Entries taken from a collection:
◆ ◆ ◆

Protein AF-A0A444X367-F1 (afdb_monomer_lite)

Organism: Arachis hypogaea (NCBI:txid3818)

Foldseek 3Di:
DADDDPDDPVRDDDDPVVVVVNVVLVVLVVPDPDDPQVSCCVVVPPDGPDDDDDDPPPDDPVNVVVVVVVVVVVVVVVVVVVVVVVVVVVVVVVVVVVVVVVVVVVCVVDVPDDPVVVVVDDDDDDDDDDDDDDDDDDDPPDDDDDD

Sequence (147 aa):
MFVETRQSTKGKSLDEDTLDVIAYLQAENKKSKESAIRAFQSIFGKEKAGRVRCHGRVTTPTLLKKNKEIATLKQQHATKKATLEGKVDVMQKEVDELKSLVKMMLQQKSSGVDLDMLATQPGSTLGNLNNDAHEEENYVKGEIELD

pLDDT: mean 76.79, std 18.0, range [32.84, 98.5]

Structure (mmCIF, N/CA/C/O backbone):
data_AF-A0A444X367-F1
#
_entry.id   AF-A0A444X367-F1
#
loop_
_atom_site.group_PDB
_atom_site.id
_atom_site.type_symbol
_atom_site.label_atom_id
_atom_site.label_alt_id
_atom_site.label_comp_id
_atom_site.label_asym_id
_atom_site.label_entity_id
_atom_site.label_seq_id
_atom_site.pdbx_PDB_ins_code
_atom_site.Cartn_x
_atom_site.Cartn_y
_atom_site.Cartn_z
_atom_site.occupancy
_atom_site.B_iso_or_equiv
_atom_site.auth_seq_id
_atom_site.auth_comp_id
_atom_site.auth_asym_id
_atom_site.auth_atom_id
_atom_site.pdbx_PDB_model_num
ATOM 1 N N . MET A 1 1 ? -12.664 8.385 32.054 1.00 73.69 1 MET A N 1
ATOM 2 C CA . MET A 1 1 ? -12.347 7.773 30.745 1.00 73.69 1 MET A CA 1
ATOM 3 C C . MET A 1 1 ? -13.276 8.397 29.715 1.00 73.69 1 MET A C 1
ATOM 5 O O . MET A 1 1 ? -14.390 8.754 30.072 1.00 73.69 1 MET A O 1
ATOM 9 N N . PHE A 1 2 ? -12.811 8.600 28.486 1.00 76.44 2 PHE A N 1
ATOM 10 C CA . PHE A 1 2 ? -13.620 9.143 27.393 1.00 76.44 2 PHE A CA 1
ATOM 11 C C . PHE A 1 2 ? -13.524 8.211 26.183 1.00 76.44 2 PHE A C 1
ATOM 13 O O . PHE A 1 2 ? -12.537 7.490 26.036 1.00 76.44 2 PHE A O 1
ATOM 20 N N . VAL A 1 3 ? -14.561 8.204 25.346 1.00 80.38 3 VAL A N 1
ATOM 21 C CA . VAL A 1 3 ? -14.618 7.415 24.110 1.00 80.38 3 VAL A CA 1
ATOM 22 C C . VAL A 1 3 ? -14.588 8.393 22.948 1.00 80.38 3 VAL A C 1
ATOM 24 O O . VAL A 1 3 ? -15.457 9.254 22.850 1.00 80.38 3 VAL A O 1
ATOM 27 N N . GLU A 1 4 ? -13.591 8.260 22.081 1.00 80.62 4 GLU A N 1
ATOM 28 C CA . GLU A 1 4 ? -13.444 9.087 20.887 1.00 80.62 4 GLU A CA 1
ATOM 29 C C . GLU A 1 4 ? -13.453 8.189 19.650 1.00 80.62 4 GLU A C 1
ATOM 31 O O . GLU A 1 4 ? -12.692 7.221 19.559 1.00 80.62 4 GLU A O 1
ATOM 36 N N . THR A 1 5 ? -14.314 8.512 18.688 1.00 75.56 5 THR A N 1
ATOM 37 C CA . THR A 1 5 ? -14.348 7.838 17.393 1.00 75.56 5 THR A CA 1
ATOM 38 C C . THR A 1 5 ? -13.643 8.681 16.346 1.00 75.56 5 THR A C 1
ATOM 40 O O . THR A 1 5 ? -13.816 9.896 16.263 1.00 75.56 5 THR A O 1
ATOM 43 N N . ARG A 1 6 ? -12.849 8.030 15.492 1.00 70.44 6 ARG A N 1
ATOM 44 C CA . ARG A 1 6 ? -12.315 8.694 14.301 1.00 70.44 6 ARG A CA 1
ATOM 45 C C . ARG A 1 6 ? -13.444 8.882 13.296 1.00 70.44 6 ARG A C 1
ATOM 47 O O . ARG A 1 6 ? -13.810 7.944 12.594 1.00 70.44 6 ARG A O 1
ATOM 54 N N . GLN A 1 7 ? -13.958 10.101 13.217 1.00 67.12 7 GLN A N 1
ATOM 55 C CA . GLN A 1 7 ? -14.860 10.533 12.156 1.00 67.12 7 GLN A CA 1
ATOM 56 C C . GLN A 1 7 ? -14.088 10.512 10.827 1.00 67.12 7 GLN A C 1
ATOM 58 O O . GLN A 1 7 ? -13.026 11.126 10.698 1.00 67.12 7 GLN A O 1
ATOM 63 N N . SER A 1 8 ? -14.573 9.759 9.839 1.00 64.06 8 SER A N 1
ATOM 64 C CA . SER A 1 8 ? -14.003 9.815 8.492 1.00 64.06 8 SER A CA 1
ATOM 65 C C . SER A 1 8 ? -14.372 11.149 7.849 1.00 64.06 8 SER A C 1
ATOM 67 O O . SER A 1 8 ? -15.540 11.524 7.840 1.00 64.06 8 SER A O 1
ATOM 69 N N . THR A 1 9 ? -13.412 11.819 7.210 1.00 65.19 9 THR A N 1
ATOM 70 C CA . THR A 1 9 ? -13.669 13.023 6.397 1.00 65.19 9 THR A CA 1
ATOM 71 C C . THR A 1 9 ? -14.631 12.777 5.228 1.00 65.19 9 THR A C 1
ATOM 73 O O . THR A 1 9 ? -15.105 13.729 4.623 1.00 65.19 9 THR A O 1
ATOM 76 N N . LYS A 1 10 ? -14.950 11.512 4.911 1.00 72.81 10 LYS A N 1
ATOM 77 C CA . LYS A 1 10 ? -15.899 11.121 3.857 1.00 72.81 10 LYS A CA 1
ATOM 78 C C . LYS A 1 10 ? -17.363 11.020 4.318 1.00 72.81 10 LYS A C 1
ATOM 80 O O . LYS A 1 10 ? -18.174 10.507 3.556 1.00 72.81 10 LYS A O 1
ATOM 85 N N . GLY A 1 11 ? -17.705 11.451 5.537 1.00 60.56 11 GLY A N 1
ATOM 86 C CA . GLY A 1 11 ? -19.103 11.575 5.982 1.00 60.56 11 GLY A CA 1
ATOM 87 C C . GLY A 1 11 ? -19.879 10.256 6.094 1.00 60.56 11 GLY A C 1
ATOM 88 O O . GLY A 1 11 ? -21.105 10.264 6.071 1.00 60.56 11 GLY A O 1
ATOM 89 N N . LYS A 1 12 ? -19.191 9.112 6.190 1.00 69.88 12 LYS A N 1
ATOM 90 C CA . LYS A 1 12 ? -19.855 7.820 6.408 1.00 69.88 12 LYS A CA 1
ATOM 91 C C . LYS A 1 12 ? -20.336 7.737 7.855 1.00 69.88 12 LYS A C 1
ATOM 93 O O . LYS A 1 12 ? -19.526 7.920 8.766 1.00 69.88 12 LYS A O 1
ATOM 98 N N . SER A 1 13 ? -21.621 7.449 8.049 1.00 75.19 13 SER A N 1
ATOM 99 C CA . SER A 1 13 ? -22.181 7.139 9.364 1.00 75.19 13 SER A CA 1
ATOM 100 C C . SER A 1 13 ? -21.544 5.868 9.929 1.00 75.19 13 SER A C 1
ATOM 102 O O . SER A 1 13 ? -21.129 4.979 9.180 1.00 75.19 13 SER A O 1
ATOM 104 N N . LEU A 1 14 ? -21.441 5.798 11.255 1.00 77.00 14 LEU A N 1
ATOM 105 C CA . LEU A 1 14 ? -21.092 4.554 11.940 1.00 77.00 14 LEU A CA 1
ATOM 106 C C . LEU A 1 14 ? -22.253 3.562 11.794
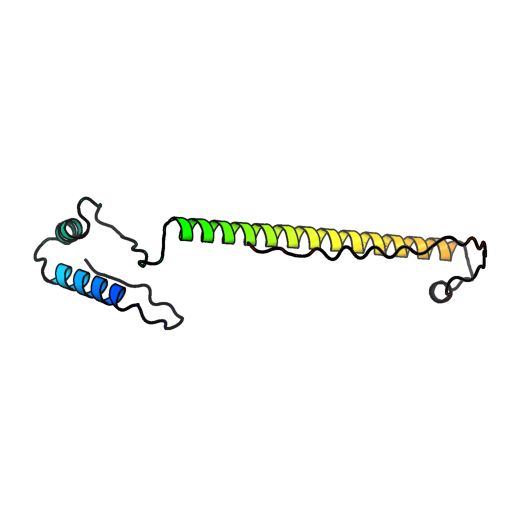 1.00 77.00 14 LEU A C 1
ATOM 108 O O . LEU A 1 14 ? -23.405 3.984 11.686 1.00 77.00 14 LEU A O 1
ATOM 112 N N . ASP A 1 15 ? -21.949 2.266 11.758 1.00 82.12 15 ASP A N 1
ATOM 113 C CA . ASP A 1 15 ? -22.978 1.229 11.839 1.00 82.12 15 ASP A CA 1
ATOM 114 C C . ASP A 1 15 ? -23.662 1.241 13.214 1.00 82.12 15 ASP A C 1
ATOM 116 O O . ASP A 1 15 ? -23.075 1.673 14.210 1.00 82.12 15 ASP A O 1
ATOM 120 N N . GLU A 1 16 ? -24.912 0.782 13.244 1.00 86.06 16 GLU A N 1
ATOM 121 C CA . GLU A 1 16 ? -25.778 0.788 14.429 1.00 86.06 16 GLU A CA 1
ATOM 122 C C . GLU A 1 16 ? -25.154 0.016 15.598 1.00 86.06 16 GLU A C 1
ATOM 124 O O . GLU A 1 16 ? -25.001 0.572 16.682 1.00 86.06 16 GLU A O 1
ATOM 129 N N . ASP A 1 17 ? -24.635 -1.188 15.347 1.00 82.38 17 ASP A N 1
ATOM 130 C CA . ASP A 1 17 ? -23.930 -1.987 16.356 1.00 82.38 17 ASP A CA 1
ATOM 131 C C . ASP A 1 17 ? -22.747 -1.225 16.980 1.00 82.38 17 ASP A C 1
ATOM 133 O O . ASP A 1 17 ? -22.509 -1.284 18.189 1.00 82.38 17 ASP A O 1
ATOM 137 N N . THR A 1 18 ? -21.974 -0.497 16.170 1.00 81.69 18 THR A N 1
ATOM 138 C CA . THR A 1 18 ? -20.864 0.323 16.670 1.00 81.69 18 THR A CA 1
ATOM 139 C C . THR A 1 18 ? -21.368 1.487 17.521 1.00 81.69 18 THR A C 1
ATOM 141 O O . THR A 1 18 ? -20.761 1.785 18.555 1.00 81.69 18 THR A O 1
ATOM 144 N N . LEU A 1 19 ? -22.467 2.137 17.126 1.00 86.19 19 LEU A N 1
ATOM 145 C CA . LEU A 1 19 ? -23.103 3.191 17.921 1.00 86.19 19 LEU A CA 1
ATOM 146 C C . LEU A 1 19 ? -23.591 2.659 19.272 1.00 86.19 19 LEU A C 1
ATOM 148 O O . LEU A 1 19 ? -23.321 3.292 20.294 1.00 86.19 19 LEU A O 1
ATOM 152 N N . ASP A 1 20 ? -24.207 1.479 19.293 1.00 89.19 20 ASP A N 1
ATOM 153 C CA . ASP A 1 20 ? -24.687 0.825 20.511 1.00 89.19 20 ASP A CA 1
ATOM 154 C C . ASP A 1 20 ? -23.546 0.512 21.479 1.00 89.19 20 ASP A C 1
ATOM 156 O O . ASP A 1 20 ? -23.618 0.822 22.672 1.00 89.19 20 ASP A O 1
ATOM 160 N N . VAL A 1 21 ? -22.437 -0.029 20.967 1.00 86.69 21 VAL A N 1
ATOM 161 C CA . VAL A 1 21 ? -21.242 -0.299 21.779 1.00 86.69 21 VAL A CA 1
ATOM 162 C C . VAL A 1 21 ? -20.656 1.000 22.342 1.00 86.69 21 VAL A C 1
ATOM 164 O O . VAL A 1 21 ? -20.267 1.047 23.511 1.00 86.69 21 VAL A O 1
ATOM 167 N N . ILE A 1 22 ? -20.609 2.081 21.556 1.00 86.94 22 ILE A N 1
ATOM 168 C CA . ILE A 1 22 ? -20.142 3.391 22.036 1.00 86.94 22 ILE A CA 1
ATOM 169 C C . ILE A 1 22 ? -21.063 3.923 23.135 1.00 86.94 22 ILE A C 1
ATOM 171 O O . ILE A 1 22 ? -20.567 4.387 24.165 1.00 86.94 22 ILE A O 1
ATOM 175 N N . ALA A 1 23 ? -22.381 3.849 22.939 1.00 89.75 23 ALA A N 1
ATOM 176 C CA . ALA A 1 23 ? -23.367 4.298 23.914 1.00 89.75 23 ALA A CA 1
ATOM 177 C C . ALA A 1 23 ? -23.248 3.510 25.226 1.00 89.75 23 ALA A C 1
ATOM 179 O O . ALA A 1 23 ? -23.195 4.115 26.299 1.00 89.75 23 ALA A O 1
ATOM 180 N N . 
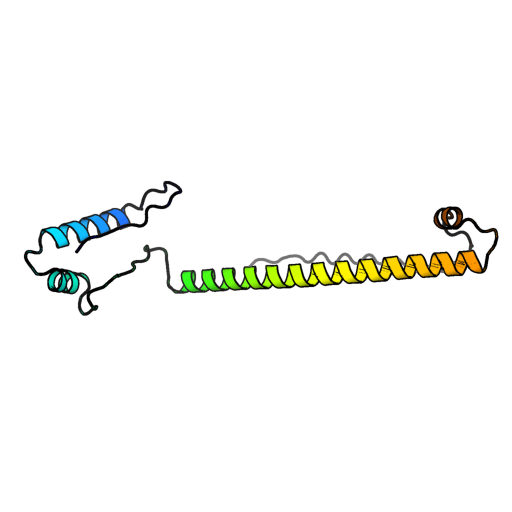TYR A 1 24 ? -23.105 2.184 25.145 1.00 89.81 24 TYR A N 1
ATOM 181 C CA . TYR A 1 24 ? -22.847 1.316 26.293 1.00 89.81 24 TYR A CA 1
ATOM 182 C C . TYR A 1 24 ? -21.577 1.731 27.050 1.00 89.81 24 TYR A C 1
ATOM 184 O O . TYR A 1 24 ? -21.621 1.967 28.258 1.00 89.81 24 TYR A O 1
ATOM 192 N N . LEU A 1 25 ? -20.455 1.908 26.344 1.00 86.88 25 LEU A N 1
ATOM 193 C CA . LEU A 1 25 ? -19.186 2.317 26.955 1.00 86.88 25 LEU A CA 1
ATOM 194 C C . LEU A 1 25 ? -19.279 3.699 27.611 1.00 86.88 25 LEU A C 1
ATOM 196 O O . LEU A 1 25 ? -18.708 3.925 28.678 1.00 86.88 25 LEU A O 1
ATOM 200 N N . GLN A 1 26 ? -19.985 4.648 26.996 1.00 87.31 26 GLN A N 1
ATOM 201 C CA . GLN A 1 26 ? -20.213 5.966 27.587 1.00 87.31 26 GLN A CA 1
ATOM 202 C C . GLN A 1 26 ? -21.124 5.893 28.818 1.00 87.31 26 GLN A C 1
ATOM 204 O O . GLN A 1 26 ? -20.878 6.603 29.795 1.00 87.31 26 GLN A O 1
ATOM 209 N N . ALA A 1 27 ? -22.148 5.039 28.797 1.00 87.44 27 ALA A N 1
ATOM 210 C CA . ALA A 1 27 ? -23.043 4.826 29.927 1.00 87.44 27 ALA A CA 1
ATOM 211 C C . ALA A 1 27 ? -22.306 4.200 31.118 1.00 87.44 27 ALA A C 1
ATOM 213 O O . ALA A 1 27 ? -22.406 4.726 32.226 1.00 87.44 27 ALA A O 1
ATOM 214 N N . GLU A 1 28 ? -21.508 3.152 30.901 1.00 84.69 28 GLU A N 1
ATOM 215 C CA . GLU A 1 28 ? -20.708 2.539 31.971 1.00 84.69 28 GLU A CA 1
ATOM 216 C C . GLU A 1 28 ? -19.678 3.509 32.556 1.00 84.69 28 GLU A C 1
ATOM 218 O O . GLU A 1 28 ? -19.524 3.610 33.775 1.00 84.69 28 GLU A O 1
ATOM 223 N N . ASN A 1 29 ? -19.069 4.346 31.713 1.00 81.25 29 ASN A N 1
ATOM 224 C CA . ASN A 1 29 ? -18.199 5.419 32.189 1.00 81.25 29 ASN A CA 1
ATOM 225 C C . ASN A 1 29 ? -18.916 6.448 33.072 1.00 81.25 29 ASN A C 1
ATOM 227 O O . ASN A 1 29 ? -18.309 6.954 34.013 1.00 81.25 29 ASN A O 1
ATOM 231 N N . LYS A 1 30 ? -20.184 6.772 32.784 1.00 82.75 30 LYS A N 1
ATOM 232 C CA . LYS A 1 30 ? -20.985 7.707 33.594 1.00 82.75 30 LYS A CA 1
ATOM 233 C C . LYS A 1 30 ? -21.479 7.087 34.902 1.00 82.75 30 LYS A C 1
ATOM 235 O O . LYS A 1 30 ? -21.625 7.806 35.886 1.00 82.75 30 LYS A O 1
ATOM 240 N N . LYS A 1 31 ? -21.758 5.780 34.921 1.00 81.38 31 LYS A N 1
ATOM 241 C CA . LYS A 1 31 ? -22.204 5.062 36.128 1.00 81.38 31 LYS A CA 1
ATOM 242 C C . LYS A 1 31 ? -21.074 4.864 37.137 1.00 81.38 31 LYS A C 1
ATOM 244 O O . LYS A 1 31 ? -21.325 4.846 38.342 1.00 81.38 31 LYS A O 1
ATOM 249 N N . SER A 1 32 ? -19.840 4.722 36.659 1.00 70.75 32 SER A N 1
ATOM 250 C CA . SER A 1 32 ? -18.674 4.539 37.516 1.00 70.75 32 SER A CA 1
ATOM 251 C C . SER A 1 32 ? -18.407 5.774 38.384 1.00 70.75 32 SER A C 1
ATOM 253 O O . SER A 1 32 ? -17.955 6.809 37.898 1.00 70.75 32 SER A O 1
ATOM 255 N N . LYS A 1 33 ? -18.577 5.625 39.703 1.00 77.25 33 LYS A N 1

◆ ◆ ◆

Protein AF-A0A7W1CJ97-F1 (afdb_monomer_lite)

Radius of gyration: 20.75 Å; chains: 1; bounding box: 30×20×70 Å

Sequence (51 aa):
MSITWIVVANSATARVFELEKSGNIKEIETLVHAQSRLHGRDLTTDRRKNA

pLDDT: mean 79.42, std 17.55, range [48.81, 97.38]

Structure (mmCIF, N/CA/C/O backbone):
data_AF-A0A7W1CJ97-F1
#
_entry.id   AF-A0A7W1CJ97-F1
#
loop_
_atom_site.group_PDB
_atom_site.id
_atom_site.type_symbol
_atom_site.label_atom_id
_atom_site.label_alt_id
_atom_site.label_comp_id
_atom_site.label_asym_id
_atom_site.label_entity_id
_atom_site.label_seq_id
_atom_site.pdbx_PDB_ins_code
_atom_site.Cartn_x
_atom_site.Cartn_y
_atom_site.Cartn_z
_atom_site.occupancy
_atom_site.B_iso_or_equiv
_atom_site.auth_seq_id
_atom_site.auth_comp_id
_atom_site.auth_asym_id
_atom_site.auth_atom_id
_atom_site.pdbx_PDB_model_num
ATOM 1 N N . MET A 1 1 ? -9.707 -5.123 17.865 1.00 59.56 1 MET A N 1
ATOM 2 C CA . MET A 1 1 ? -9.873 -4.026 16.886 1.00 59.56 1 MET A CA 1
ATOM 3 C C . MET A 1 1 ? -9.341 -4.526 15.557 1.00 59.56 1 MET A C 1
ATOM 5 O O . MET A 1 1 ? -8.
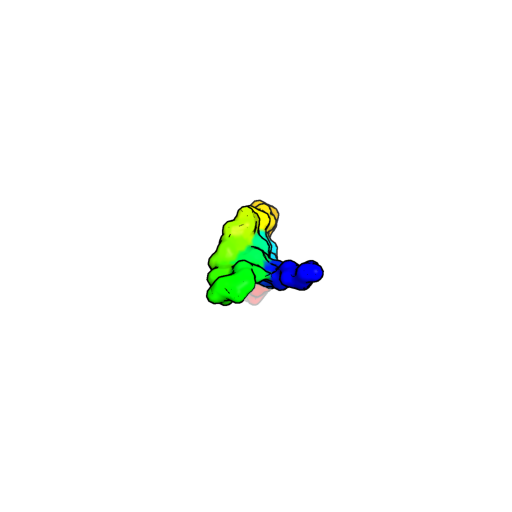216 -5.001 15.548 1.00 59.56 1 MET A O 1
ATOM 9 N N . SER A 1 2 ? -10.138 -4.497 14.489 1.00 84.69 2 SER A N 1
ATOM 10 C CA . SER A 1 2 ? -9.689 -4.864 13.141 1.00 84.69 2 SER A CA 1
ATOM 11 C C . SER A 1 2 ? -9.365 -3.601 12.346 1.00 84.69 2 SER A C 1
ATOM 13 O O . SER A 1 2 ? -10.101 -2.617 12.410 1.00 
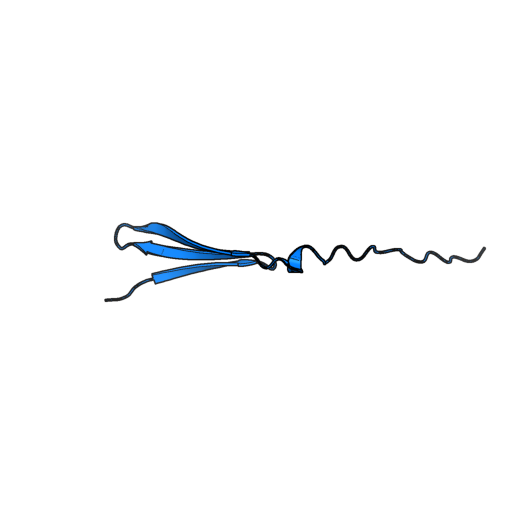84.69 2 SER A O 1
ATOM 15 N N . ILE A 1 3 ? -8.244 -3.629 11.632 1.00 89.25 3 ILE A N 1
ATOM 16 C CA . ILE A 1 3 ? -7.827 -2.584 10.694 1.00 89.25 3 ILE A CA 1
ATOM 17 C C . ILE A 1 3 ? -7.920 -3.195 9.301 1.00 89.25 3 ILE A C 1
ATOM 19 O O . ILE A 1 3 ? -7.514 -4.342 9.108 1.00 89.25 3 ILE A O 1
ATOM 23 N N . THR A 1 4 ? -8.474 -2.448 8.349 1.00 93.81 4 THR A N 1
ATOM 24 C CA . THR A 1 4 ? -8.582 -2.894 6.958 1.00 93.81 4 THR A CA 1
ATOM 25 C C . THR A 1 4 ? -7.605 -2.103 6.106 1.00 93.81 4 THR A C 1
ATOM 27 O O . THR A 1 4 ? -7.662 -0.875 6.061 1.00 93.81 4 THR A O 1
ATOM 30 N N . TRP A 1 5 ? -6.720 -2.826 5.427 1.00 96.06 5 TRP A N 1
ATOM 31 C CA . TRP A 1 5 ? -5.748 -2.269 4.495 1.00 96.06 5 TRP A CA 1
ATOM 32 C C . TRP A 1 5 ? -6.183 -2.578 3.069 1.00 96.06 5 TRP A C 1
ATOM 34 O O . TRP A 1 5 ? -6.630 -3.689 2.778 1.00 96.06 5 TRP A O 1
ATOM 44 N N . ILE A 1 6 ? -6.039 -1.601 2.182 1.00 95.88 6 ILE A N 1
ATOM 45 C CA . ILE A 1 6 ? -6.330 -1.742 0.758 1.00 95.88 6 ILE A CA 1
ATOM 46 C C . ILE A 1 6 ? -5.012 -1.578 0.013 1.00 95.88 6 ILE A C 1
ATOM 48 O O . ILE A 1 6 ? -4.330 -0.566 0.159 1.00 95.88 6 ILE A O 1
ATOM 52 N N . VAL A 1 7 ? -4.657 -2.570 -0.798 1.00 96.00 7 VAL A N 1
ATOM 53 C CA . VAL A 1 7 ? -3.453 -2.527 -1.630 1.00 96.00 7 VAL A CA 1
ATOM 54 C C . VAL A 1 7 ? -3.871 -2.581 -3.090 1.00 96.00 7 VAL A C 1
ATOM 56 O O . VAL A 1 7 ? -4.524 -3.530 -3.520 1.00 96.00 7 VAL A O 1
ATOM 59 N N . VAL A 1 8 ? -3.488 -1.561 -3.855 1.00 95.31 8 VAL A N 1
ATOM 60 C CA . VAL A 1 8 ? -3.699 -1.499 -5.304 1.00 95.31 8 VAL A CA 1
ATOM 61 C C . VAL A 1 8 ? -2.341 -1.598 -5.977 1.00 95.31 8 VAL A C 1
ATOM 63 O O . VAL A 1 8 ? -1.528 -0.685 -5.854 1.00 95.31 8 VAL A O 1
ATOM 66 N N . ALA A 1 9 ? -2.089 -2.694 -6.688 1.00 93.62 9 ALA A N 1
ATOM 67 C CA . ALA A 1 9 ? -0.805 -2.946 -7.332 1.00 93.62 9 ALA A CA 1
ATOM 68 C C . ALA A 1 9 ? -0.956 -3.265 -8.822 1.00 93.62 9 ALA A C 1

◆ ◆ ◆

* **WORK TO COMPLETE**:
For each line above that includes the word "Protein", make a copy of that line.

* **ANSWER SPACE**:
Protein AF-A0A444X367-F1 (afdb_monomer_lite)
Protein AF-A0A7W1CJ97-F1 (afdb_monomer_lite)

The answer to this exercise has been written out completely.